Thursday, November 11, 2010

Discuss

From a 1982 interview with Ron Silliman:
SG: Can prose poems have as much popular appeal as the novel? Or is this a relevant issue for you?

RS: It's definitely a relevant concern, but this question is often posed incorrectly. Literature needs audiences, but not a "public." A homogeneous audience (or mass market) is one that effaces the individual characteristics of the reader, to arrive at a reader-as-cipher, much as television begets its viewer. There are many legitimate audiences, but not a single "super-market" that one should try to occupy This diversity is recent, the result of the expansion both of literacy and of technology. Up until perhaps 1950, the increase in the number of possible readers meant larger audiences only for an essentially centralized small body of white, male, patriarchal writing. Women, people of color, lesbians and gay men were excluded or marginalized.
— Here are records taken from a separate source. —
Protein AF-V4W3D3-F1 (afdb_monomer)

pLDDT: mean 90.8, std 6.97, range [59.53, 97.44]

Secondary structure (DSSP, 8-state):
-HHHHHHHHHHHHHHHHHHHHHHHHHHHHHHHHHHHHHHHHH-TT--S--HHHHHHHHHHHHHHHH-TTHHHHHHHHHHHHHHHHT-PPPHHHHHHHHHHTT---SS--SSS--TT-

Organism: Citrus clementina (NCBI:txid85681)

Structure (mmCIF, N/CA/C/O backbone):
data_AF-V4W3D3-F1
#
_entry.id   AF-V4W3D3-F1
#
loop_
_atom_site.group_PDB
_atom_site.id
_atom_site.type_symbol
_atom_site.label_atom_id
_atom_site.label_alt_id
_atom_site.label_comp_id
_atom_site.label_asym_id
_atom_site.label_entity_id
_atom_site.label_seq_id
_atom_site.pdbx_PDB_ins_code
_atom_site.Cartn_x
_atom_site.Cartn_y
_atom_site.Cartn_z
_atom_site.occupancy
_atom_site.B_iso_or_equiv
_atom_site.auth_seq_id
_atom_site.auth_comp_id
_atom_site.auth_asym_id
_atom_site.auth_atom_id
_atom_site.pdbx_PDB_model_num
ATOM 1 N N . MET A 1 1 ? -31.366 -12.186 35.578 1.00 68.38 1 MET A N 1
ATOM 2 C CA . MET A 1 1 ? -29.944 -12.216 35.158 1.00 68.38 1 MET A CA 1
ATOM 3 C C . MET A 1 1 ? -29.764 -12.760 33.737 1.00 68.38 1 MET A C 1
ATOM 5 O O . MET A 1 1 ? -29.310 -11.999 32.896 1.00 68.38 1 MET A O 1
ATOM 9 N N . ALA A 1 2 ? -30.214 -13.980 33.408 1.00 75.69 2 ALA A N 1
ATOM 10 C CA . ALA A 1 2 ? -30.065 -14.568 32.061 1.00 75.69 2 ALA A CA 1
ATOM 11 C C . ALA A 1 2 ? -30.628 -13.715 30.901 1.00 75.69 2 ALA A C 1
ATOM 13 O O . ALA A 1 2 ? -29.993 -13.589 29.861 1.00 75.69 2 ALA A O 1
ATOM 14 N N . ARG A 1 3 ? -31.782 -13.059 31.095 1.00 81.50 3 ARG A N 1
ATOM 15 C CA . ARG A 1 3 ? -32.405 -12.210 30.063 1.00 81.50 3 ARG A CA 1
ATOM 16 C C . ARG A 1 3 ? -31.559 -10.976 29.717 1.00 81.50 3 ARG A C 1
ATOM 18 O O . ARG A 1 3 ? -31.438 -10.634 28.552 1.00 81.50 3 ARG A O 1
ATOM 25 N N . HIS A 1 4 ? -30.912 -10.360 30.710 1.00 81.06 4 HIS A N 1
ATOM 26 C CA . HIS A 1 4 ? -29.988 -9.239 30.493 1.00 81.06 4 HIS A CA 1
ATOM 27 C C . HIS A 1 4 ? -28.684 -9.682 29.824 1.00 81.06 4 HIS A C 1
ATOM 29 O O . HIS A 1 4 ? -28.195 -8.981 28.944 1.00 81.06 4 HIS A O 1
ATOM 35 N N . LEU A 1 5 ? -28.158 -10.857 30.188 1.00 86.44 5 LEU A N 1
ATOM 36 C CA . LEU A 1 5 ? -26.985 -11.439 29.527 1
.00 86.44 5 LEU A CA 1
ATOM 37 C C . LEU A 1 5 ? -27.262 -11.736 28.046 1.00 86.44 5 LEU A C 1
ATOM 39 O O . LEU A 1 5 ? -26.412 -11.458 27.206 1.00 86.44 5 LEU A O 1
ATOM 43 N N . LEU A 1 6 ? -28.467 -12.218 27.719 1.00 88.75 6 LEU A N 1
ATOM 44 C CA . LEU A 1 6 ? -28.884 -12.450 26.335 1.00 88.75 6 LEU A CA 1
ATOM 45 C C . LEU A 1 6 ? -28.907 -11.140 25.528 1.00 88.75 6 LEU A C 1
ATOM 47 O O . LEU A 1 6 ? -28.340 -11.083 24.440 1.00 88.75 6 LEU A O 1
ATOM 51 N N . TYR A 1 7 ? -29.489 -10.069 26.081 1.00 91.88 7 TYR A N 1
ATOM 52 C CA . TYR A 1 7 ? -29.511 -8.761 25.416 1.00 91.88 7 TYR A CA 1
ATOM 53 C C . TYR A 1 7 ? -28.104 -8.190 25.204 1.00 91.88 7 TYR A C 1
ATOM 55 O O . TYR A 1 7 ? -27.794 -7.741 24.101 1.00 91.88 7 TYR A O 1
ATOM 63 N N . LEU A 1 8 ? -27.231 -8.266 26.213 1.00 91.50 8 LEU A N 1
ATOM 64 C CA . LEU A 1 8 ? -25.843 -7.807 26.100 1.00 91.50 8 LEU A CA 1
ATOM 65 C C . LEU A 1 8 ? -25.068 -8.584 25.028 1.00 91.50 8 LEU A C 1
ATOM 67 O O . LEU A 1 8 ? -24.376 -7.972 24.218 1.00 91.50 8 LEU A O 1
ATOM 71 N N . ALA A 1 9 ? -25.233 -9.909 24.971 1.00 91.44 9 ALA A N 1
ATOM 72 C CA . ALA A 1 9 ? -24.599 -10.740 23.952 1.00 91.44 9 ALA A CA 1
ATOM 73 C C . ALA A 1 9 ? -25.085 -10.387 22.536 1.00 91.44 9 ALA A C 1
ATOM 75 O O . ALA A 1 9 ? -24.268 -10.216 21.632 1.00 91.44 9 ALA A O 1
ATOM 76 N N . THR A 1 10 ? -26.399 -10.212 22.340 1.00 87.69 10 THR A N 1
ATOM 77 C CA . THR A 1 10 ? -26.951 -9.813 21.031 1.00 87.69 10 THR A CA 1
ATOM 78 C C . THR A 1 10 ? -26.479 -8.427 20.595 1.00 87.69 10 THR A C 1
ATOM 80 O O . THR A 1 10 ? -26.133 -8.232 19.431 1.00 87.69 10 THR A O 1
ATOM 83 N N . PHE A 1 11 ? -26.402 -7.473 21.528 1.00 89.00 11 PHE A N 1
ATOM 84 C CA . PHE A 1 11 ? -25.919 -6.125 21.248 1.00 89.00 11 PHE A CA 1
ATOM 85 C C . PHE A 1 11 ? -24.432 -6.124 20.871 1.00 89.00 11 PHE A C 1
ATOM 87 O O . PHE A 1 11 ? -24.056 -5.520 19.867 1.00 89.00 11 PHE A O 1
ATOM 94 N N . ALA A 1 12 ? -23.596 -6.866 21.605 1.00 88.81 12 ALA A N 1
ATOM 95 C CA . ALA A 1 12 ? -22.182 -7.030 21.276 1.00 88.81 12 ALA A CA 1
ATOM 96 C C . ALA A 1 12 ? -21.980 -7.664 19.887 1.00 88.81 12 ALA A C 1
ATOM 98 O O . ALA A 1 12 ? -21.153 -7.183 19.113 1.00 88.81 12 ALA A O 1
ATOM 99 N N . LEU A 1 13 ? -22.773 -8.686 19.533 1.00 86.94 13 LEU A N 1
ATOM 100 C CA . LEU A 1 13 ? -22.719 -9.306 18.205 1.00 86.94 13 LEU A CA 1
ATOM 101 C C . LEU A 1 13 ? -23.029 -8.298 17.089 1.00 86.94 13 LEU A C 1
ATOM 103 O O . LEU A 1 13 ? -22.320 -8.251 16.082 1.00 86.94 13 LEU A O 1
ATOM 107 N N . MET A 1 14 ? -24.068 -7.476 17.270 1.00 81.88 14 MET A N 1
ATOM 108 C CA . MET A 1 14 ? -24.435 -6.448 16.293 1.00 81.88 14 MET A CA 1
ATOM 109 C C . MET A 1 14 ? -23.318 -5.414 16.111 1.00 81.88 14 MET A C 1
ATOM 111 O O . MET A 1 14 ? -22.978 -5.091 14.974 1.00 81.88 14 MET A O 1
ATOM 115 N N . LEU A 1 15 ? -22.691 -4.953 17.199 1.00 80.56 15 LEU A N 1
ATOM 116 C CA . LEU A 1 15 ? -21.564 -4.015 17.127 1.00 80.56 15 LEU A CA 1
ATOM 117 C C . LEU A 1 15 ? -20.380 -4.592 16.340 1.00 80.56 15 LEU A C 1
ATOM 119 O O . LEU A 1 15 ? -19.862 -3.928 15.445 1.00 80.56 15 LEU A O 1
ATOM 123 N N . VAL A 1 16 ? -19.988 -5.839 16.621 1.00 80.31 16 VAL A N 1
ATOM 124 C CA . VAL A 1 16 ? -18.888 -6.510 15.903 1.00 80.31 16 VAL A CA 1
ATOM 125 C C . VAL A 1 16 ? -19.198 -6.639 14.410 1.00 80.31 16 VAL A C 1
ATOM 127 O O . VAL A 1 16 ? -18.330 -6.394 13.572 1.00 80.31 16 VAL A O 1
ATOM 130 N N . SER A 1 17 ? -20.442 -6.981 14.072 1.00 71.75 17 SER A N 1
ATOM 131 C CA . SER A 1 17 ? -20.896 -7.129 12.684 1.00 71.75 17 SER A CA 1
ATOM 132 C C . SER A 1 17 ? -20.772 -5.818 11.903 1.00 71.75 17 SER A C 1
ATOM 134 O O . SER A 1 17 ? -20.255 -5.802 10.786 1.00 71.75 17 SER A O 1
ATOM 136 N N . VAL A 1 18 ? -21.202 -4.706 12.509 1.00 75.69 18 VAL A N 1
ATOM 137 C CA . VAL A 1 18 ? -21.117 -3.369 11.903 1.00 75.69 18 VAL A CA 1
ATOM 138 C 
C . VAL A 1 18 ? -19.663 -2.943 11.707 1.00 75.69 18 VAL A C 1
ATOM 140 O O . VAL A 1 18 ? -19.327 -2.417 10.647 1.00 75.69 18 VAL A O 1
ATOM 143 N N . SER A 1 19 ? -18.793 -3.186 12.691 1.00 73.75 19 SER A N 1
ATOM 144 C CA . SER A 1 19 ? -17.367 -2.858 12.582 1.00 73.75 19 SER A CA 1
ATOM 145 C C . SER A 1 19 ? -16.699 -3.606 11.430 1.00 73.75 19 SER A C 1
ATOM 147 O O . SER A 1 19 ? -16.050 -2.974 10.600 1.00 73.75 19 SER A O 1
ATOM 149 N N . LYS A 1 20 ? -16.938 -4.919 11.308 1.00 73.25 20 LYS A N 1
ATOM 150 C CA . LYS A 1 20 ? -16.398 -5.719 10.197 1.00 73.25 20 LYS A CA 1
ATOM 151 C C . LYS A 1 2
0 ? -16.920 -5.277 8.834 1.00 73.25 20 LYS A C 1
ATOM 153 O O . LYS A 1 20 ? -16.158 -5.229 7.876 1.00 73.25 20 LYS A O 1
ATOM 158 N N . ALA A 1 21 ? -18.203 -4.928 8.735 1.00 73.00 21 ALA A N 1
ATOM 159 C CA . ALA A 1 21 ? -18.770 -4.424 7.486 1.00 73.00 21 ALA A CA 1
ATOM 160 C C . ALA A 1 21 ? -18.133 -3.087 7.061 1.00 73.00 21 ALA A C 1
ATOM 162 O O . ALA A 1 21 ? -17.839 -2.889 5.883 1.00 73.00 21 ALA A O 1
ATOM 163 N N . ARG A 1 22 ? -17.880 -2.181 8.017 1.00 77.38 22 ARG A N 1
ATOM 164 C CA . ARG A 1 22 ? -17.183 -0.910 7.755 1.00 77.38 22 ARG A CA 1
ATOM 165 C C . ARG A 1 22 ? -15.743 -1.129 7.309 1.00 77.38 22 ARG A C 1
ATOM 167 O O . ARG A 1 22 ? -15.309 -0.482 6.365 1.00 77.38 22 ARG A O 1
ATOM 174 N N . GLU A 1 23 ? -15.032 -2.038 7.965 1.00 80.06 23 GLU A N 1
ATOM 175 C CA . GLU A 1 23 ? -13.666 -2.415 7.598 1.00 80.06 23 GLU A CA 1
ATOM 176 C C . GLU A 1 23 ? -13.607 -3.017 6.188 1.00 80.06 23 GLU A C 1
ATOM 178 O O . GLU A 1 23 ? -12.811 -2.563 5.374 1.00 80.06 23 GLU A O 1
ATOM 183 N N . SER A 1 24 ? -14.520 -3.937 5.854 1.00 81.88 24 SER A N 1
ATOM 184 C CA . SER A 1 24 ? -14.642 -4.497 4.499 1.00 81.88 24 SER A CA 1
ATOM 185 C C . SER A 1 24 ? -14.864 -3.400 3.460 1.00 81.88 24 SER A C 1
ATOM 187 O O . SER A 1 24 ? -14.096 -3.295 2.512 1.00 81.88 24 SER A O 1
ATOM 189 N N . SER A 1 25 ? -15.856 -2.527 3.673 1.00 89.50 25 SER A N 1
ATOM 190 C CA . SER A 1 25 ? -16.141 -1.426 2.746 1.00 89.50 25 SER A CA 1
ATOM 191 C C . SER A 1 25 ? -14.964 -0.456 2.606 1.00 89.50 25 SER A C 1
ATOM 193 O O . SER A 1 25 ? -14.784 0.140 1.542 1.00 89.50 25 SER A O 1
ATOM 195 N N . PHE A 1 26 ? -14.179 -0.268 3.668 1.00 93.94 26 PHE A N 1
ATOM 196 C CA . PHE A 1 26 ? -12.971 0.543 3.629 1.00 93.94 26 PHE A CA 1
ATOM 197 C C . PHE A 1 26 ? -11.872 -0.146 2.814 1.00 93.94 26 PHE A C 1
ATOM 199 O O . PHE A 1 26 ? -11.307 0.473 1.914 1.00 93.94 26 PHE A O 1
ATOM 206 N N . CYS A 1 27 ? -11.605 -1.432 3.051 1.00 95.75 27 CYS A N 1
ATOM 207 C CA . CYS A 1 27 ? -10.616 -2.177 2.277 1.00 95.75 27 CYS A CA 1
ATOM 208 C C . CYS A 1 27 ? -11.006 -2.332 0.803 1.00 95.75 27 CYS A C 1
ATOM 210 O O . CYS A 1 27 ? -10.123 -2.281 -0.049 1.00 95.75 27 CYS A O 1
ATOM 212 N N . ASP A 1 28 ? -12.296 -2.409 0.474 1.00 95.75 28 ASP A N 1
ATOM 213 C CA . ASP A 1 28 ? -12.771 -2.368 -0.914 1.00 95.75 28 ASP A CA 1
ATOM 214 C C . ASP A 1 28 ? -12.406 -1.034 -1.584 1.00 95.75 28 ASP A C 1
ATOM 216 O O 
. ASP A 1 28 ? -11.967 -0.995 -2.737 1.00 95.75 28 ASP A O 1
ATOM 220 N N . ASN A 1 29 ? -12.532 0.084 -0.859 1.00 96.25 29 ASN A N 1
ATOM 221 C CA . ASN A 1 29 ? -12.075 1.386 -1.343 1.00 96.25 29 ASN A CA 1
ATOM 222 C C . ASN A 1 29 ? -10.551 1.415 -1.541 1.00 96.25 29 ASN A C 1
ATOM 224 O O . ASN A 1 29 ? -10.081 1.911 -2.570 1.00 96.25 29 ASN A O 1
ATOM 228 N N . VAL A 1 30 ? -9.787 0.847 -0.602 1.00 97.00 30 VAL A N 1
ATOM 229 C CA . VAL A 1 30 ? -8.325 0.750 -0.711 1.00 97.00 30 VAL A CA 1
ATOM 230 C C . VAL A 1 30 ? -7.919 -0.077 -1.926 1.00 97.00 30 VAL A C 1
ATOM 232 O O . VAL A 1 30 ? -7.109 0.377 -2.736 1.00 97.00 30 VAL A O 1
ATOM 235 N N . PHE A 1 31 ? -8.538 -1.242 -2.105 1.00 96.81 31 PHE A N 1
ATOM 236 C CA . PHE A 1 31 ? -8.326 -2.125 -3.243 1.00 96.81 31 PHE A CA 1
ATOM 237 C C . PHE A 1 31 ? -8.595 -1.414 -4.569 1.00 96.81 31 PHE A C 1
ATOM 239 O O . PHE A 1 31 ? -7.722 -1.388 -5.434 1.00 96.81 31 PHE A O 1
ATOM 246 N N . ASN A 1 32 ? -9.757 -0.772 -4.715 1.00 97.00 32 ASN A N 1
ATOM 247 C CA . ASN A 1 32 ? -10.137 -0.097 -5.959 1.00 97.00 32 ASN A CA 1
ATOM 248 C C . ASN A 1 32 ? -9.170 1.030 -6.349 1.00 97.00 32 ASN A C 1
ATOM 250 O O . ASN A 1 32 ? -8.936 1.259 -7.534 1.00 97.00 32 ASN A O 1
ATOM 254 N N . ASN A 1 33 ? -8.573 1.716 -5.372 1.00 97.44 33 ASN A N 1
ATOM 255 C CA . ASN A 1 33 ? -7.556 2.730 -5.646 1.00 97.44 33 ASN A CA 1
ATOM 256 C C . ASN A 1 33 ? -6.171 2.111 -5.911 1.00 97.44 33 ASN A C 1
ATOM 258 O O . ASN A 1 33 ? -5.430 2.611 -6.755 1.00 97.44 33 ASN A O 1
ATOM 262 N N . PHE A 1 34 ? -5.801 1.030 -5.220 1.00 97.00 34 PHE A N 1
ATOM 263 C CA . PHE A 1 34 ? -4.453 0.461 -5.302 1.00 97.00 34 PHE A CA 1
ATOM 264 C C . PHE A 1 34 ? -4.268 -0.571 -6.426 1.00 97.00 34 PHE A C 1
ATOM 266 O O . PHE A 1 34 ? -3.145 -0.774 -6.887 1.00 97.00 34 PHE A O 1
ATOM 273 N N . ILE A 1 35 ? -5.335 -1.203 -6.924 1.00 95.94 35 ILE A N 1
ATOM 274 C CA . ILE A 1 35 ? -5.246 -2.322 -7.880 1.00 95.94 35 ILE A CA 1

The Jewishness of the Objectivists, for example, kept their work from being recognized as important for thirty years. As the elaboration of offset printing during the '50s gave rise to the small press revolution, poetry in America was cleaved in half by a debate between the so-called academics, writers who valued the preservation of convention, particularly the closed forms that originated in Europe, and the so-called New Americans, who countered with a speech-based poetics and a nationalism of open form. If you read much of the literature of the '50s and '60s you get the feeling that a great contest was being waged, and that one side or another would somehow eventually win. Presumably the losing side was simply going to wither and disappear. Not only has that not happened, but the amoebalike cleaving process has continued, both within this original two-party framework and outside it. Most notably, the rise of feminist culture has meant the rise of a women's literature that does not need to rely on the legitimation of male-dominated institutions for its sense of value.
SG: And each of these subcultures naturally produces a literary audience.
RS: Exactly. Each subgenre of poetry today reflects a different audience, a different community. Disputes as to the "excellence" of one kind of writing or another are in fact sub rosa arguments as to which social group will dominate the other. What we need to understand is how a subgenre of poetry both creates and is created by that social construct we call an audience. A very useful example is the work of Judy Grahn, which has done so much to make possible a kind of literature that was not even conceived of in the academic versus New American poetry debate—that is, lesbian writing. Works such as "The Psychoanalysis of Edward the Dyke" and "A Woman Is Talking to Death" are as complex, subtle, and efficient as any literary productions of the last thirty years. Yet, unlike my audience, the readers she seeks are not going to identify with her texts as readers first, but as women, and often as lesbian women. Such an audience may not have a thorough sense of literary history as an important characteristic; in fact, it may have a sense of literature as exclusive and patriarchal. Thus it's necessary for Grahn's pieces to appear artless, an effect she achieves through such devices as enjambment and variable capitalization. The only formal technique she ever foregrounds is parallel construction, yet the linguistic play in the texts seems limitless. Grahn's poetry is experiencing some fashion because it's directly related to a conscious social movement, and because many people, men as well as women, are just now coming to terms with what the existence of a lesbian community really means in our lives. But does it make sense to ask if it can have "popular appeal"? The important thing is that it does have value for its community, extraordinary value. The writing that has been associated with such magazines as This, Hills, Roof, L=A=N=G=U=A=G=E, Tottel's Poetics Journal, A Hundred Posters, QU, Tuumba Press, and The Figures Press, much of which has been in prose forms, is no less a community.